### PROBLEM DETAILS
Go from the first line below to the one with "ATOM 5 O O ." and print each line exactly.

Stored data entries
Segment Open
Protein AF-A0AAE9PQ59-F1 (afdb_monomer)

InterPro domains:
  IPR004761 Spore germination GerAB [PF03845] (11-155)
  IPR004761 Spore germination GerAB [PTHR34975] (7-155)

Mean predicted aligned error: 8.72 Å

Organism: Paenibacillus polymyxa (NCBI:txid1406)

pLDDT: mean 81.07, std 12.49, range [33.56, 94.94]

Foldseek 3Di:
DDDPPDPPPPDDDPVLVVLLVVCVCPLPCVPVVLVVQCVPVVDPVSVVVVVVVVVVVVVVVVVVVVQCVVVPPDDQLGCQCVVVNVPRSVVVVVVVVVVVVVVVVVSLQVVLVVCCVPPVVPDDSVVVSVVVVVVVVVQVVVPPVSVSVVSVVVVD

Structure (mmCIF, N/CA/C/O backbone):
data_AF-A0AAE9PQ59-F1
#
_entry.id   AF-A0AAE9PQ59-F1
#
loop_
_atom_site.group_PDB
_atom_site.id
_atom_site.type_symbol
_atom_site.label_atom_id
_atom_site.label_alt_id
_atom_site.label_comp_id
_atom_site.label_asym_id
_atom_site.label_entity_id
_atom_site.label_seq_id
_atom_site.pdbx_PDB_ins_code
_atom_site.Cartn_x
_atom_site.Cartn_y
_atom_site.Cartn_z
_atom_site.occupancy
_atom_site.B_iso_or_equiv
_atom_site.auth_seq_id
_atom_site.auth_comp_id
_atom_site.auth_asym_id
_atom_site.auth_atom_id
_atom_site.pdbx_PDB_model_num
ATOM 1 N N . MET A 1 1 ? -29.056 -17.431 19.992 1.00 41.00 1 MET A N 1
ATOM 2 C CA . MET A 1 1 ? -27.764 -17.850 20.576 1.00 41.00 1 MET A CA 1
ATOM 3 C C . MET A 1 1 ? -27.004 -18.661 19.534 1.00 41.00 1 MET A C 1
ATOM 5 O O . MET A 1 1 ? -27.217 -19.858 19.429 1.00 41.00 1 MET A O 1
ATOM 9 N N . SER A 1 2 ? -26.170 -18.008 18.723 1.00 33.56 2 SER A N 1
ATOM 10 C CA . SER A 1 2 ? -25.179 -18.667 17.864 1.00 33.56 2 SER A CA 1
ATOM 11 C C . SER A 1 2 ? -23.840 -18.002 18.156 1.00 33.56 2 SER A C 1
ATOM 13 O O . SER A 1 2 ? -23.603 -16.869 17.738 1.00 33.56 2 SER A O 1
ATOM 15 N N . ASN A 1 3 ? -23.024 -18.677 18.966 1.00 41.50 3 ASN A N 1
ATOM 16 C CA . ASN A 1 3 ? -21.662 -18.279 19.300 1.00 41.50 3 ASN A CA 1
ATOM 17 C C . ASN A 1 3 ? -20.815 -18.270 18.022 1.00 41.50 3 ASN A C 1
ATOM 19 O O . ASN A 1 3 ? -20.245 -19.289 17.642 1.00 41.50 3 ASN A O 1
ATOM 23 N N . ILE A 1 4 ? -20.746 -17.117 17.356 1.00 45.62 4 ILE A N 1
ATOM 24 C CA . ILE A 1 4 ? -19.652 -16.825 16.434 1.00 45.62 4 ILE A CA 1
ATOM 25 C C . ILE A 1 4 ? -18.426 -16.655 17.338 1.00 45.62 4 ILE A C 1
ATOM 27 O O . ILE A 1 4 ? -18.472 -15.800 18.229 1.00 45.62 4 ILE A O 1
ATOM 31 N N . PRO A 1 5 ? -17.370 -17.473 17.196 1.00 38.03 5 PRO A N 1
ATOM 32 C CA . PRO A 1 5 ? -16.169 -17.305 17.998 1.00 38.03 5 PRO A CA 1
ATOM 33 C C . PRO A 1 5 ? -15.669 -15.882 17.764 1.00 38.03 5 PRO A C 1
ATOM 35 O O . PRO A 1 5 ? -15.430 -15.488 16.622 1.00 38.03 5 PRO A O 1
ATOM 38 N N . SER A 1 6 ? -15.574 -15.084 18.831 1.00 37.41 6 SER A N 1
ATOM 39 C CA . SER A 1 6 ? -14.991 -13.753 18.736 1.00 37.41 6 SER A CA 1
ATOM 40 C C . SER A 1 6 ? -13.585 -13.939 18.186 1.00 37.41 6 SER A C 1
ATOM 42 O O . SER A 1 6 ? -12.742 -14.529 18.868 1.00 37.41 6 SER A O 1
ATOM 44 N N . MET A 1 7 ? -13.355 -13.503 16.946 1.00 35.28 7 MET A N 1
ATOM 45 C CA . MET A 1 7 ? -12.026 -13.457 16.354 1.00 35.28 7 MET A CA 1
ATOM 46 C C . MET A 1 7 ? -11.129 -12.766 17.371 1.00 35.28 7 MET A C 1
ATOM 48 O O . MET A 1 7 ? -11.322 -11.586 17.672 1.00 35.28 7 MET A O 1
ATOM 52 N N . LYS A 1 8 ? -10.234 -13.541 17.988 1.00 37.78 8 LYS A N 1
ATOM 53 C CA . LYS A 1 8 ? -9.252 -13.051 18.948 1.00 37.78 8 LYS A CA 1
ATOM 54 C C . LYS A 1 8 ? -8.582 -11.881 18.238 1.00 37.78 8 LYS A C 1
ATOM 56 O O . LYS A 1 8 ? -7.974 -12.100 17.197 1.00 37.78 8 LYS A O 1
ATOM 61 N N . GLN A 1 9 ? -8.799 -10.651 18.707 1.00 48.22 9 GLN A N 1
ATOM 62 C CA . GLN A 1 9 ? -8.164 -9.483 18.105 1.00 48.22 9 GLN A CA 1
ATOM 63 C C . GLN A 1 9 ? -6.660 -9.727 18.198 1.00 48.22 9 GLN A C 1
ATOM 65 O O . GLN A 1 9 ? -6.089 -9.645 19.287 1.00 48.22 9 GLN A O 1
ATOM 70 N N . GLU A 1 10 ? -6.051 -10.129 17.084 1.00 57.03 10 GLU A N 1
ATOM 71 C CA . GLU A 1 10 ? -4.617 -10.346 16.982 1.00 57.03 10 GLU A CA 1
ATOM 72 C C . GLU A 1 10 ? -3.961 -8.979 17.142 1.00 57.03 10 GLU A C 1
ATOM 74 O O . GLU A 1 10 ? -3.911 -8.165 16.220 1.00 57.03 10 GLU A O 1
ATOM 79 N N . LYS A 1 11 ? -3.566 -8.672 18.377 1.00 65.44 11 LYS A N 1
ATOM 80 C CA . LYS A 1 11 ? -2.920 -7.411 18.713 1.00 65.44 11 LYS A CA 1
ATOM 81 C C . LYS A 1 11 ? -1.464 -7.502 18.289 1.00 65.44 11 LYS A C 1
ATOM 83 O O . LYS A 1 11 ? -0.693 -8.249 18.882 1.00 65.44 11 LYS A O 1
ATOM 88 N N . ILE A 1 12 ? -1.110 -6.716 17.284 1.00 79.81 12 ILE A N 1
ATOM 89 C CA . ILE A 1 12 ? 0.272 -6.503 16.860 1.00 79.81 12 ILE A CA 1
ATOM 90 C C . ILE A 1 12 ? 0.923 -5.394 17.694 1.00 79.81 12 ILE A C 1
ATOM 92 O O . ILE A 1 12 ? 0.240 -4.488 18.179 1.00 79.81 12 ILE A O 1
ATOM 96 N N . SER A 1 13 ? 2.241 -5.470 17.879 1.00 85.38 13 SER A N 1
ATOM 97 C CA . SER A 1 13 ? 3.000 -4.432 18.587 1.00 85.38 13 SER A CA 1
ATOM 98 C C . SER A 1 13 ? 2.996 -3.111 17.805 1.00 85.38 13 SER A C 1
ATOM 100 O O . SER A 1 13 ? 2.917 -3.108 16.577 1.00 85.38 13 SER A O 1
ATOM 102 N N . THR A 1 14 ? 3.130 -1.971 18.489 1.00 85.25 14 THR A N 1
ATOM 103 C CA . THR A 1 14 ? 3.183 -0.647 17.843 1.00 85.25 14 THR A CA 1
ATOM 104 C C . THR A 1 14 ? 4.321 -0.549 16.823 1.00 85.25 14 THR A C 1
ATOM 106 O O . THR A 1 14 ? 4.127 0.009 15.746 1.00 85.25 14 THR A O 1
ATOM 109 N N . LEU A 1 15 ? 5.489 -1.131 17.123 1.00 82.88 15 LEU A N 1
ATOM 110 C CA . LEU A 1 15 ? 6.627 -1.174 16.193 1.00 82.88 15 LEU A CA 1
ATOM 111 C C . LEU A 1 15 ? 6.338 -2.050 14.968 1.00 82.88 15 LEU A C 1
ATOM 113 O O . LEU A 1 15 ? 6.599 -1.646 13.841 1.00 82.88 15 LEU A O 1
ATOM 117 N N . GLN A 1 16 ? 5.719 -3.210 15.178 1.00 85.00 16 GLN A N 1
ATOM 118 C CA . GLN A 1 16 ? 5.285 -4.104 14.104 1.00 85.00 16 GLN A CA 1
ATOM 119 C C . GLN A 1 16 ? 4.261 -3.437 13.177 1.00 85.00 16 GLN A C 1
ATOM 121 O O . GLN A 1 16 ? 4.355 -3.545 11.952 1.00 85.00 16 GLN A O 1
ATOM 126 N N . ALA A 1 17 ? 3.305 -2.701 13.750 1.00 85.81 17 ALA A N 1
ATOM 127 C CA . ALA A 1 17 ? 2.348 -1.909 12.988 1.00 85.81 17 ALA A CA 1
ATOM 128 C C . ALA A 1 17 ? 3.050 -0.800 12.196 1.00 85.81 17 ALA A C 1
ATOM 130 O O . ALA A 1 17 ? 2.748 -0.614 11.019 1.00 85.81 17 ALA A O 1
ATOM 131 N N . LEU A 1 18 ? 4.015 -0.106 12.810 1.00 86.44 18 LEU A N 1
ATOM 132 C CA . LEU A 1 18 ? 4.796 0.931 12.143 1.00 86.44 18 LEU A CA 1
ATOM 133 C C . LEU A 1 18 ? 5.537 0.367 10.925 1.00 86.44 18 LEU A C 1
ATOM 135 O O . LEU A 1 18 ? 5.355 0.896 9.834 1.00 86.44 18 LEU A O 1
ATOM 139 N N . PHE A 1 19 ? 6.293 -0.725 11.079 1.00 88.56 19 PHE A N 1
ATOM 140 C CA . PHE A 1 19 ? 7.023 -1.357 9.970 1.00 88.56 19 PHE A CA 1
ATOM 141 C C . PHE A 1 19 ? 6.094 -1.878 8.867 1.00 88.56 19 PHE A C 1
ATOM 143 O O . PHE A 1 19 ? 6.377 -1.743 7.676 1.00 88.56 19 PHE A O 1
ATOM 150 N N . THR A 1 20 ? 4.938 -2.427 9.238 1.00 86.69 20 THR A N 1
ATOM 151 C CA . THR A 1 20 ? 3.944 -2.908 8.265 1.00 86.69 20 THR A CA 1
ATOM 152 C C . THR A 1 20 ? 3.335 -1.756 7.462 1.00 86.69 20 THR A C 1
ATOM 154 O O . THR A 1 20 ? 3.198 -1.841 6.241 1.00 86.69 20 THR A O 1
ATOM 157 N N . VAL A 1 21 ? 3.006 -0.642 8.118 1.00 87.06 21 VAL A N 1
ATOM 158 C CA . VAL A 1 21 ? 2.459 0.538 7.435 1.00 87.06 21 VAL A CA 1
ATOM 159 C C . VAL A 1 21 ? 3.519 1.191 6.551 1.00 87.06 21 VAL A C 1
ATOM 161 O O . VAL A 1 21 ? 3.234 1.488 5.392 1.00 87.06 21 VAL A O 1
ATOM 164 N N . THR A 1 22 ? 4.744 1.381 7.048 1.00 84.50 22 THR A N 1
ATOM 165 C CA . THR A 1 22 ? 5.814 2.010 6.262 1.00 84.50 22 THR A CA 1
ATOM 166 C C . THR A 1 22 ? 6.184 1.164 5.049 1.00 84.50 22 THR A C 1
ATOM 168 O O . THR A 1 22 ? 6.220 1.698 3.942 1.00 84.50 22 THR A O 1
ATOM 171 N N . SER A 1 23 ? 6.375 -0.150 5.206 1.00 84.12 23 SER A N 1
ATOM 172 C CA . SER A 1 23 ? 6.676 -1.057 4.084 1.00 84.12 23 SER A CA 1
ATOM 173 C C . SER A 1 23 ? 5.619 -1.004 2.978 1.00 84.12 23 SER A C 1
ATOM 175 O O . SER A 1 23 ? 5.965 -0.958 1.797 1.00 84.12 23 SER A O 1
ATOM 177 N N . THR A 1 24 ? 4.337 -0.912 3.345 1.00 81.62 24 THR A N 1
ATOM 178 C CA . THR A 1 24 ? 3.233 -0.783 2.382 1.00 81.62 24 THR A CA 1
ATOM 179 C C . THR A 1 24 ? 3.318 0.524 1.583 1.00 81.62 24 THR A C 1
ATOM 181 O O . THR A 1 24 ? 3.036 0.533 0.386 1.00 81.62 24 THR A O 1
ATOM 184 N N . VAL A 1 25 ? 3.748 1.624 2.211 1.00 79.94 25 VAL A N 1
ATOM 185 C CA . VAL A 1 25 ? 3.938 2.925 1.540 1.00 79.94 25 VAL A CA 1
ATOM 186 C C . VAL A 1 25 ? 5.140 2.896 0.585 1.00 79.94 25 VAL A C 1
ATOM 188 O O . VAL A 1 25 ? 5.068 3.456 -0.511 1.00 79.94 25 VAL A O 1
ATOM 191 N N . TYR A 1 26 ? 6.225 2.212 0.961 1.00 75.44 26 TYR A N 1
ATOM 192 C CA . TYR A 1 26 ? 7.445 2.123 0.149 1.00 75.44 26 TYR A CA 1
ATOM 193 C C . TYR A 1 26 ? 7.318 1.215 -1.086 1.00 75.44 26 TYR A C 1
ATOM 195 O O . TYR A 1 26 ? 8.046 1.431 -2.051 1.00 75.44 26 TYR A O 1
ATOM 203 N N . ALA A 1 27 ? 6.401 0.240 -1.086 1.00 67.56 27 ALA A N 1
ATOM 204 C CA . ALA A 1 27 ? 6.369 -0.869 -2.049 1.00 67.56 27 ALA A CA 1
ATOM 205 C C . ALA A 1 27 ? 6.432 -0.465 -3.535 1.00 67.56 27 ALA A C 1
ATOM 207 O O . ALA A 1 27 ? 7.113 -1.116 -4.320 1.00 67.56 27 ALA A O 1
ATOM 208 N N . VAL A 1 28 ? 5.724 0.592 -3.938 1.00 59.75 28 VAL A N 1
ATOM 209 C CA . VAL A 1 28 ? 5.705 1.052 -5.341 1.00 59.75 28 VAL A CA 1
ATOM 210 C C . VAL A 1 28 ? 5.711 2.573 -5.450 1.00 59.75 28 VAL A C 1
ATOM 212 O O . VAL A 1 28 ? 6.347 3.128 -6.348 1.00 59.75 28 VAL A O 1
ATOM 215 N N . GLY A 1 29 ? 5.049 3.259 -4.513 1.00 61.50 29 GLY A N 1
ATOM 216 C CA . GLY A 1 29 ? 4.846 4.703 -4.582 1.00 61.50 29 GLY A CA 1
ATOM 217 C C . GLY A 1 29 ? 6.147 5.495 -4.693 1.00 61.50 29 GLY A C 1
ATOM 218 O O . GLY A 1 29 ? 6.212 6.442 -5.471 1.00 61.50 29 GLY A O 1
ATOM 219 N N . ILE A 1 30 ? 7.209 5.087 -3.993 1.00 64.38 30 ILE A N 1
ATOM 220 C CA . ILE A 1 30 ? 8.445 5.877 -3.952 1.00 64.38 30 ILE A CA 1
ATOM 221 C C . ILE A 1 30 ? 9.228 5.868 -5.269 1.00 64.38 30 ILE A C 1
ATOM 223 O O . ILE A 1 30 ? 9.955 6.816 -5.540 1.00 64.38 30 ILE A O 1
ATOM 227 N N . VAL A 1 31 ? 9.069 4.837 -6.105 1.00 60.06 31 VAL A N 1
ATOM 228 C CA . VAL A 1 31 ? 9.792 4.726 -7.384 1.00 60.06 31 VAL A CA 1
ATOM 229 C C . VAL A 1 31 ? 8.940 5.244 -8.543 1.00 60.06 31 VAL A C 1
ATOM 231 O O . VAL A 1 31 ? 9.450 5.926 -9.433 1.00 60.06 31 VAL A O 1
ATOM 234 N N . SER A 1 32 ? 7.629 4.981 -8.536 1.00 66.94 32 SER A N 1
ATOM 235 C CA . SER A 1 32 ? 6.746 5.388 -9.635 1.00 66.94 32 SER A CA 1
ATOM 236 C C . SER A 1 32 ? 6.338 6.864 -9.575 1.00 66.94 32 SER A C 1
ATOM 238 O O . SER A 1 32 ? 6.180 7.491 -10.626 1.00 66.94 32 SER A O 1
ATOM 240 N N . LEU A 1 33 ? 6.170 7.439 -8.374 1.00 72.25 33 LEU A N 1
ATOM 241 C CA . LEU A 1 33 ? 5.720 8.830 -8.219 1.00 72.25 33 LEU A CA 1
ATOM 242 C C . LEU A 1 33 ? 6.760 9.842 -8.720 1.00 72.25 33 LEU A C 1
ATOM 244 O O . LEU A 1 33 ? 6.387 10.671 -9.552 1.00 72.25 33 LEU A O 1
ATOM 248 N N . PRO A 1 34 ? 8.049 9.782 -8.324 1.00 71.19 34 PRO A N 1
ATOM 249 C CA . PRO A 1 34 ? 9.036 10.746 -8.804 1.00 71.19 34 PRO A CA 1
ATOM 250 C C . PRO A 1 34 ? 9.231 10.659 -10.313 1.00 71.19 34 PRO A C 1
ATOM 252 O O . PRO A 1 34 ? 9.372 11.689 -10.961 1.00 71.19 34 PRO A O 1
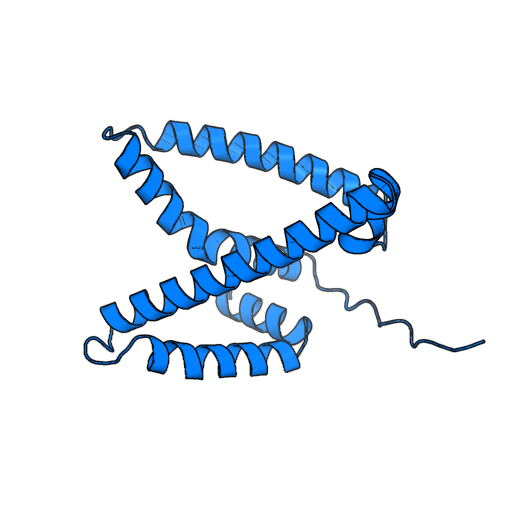
ATOM 255 N N . ARG A 1 35 ? 9.170 9.447 -10.883 1.00 69.50 35 ARG A N 1
ATOM 256 C CA . ARG A 1 35 ? 9.253 9.237 -12.331 1.00 69.50 35 ARG A CA 1
ATOM 257 C C . ARG A 1 35 ? 8.100 9.915 -13.070 1.00 69.50 35 ARG A C 1
ATOM 259 O O . ARG A 1 35 ? 8.342 10.652 -14.017 1.00 69.50 35 ARG A O 1
ATOM 266 N N . THR A 1 36 ? 6.868 9.709 -12.608 1.00 75.31 36 THR A N 1
ATOM 267 C CA . THR A 1 36 ? 5.676 10.294 -13.244 1.00 75.31 36 THR A CA 1
ATOM 268 C C . THR A 1 36 ? 5.693 11.819 -13.157 1.00 75.31 36 THR A C 1
ATOM 270 O O . THR A 1 36 ? 5.381 12.501 -14.130 1.00 75.31 36 THR A O 1
ATOM 273 N N . ILE A 1 37 ? 6.094 12.366 -12.005 1.00 74.06 37 ILE A N 1
ATOM 274 C CA . ILE A 1 37 ? 6.195 13.816 -11.820 1.00 74.06 37 ILE A CA 1
ATOM 275 C C . ILE A 1 37 ? 7.333 14.369 -12.689 1.00 74.06 37 ILE A C 1
ATOM 277 O O . ILE A 1 37 ? 7.118 15.330 -13.413 1.00 74.06 37 ILE A O 1
ATOM 281 N N . ALA A 1 38 ? 8.509 13.738 -12.709 1.00 75.12 38 ALA A N 1
ATOM 282 C CA . ALA A 1 38 ? 9.631 14.175 -13.542 1.00 75.12 38 ALA A CA 1
ATOM 283 C C . ALA A 1 38 ? 9.297 14.180 -15.046 1.00 75.12 38 ALA A C 1
ATOM 285 O O . ALA A 1 38 ? 9.640 15.133 -15.747 1.00 75.12 38 ALA A O 1
ATOM 286 N N . GLU A 1 39 ? 8.590 13.155 -15.537 1.00 75.38 39 GLU A N 1
ATOM 287 C CA . GLU A 1 39 ? 8.141 13.072 -16.935 1.00 75.38 39 GLU A CA 1
ATOM 288 C C . GLU A 1 39 ? 7.164 14.208 -17.304 1.00 75.38 39 GLU A C 1
ATOM 290 O O . GLU A 1 39 ? 7.192 14.701 -18.434 1.00 75.38 39 GLU A O 1
ATOM 295 N N . GLN A 1 40 ? 6.333 14.661 -16.358 1.00 76.50 40 GLN A N 1
ATOM 296 C CA . GLN A 1 40 ? 5.357 15.731 -16.586 1.00 76.50 40 GLN A CA 1
ATOM 297 C C . GLN A 1 40 ? 5.942 17.135 -16.418 1.00 76.50 40 GLN A C 1
ATOM 299 O O . GLN A 1 40 ? 5.677 18.006 -17.247 1.00 76.50 40 GLN A O 1
ATOM 304 N N . THR A 1 41 ? 6.737 17.369 -15.373 
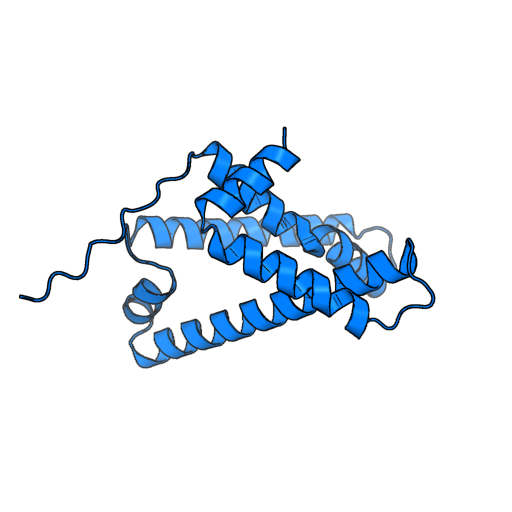1.00 73.62 41 THR A N 1
ATOM 305 C CA . THR A 1 41 ? 7.240 18.710 -15.052 1.00 73.62 41 THR A CA 1
ATOM 306 C C . THR A 1 41 ? 8.400 19.117 -15.965 1.00 73.62 41 THR A C 1
ATOM 308 O O . THR A 1 41 ? 8.611 20.308 -16.166 1.00 73.62 41 THR A O 1
ATOM 311 N N . LYS A 1 42 ? 9.141 18.155 -16.553 1.00 72.06 42 LYS A N 1
ATOM 312 C CA . LYS A 1 42 ? 10.327 18.362 -17.426 1.00 72.06 42 LYS A CA 1
ATOM 313 C C . LYS A 1 42 ? 11.426 19.266 -16.840 1.00 72.06 42 LYS A C 1
ATOM 315 O O . LYS A 1 42 ? 12.406 19.564 -17.519 1.00 72.06 42 LYS A O 1
ATOM 320 N N . THR A 1 43 ? 11.283 19.679 -15.588 1.00 71.19 43 THR A N 1
ATOM 321 C CA . THR A 1 43 ? 12.207 20.506 -14.824 1.00 71.19 43 THR A CA 1
ATOM 322 C C . THR A 1 43 ? 12.691 19.736 -13.595 1.00 71.19 43 THR A C 1
ATOM 324 O O . THR A 1 43 ? 11.975 18.879 -13.071 1.00 71.19 43 THR A O 1
ATOM 327 N N . PRO A 1 44 ? 13.907 20.028 -13.107 1.00 67.75 44 PRO A N 1
ATOM 328 C CA . PRO A 1 44 ? 14.474 19.374 -11.927 1.00 67.75 44 PRO A CA 1
ATOM 329 C C . PRO A 1 44 ? 13.774 19.738 -10.598 1.00 67.75 44 PRO A C 1
ATOM 331 O O . PRO A 1 44 ? 14.066 19.125 -9.573 1.00 67.75 44 PRO A O 1
ATOM 334 N N . ASP A 1 45 ? 12.802 20.657 -10.594 1.00 75.56 45 ASP A N 1
ATOM 335 C CA . ASP A 1 45 ? 12.067 21.115 -9.399 1.00 75.56 45 ASP A CA 1
ATOM 336 C C . ASP A 1 45 ? 10.966 20.143 -8.913 1.00 75.56 45 ASP A C 1
ATOM 338 O O . ASP A 1 45 ? 9.961 20.532 -8.318 1.00 75.56 45 ASP A O 1
ATOM 342 N N . VAL A 1 46 ? 11.161 18.837 -9.121 1.00 75.75 46 VAL A N 1
ATOM 343 C CA . VAL A 1 46 ? 10.237 17.758 -8.710 1.00 75.75 46 VAL A CA 1
ATOM 344 C C . VAL A 1 46 ? 10.028 17.726 -7.187 1.00 75.75 46 VAL A C 1
ATOM 346 O O . VAL A 1 46 ? 8.962 17.339 -6.702 1.00 75.75 46 VAL A O 1
ATOM 349 N N . TRP A 1 47 ? 11.029 18.172 -6.422 1.00 79.56 47 TRP A N 1
ATOM 350 C CA . TRP A 1 47 ? 11.024 18.152 -4.957 1.00 79.56 47 TRP A CA 1
ATOM 351 C C . TRP A 1
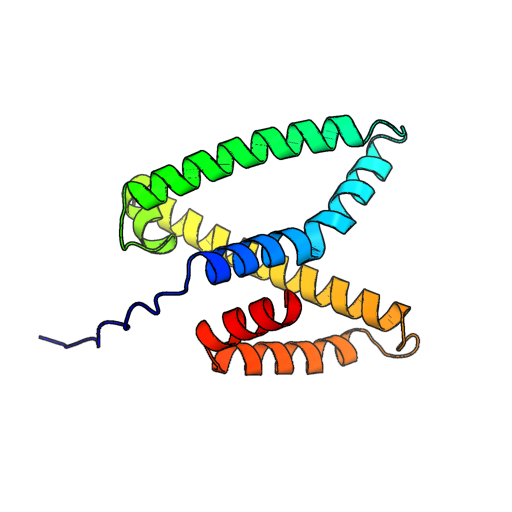 47 ? 9.898 18.999 -4.343 1.00 79.56 47 TRP A C 1
ATOM 353 O O . TRP A 1 47 ? 9.335 18.611 -3.319 1.00 79.56 47 TRP A O 1
ATOM 363 N N . GLN A 1 48 ? 9.508 20.109 -4.981 1.00 81.88 48 GLN A N 1
ATOM 364 C CA . GLN A 1 48 ? 8.438 20.983 -4.484 1.00 81.88 48 GLN A CA 1
ATOM 365 C C . GLN A 1 48 ? 7.068 20.305 -4.577 1.00 81.88 48 GLN A C 1
ATOM 367 O O . GLN A 1 48 ? 6.288 20.328 -3.623 1.00 81.88 48 GLN A O 1
ATOM 372 N N . GLY A 1 49 ? 6.798 19.640 -5.705 1.00 81.50 49 GLY A N 1
ATOM 373 C CA . GLY A 1 49 ? 5.575 18.861 -5.896 1.00 81.50 49 GLY A CA 1
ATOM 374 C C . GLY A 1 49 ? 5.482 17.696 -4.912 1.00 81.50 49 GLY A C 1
Segment Closed
### RESPONSE TO THE TASK
Protein AF-A0AAE9PQ59-F1 (afdb_monomer)

InterPro domains:
  IPR004761 Spore germination GerAB [PF03845] (11-155)
  IPR004761 Spore germination GerAB [PTHR34975] (7-155)

Mean predicted aligned error: 8.72 Å

Organism: Paenibacillus polymyxa (NCBI:txid1406)

pLDDT: mean 81.07, std 12.49, range [33.56, 94.94]

Foldseek 3Di:
DDDPPDPPPPDDDPVLVVLLVVCVCPLPCVPVVLVVQCVPVVDPVSVVVVVVVVVVVVVVVVVVVVQCVVVPPDDQLGCQCVVVNVPRSVVVVVVVVVVVVVVVVVSLQVVLVVCCVPPVVPDDSVVVSVVVVVVVVVQVVVPPVSVSVVSVVVVD

Structure (mmCIF, N/CA/C/O backbone):
data_AF-A0AAE9PQ59-F1
#
_entry.id   AF-A0AAE9PQ59-F1
#
loop_
_atom_site.group_PDB
_atom_site.id
_atom_site.type_symbol
_atom_site.label_atom_id
_atom_site.label_alt_id
_atom_site.label_comp_id
_atom_site.label_asym_id
_atom_site.label_entity_id
_atom_site.label_seq_id
_atom_site.pdbx_PDB_ins_code
_atom_site.Cartn_x
_atom_site.Cartn_y
_atom_site.Cartn_z
_atom_site.occupancy
_atom_site.B_iso_or_equiv
_atom_site.auth_seq_id
_atom_site.auth_comp_id
_atom_site.auth_asym_id
_atom_site.auth_atom_id
_atom_site.pdbx_PDB_model_num
ATOM 1 N N . MET A 1 1 ? -29.056 -17.431 19.992 1.00 41.00 1 MET A N 1
ATOM 2 C CA . MET A 1 1 ? -27.764 -17.850 20.576 1.00 41.00 1 MET A CA 1
ATOM 3 C C . MET A 1 1 ? -27.004 -18.661 19.534 1.00 41.00 1 MET A C 1
ATOM 5 O O . MET A 1 1 ? -27.217 -19.858 19.429 1.00 41.00 1 MET A O 1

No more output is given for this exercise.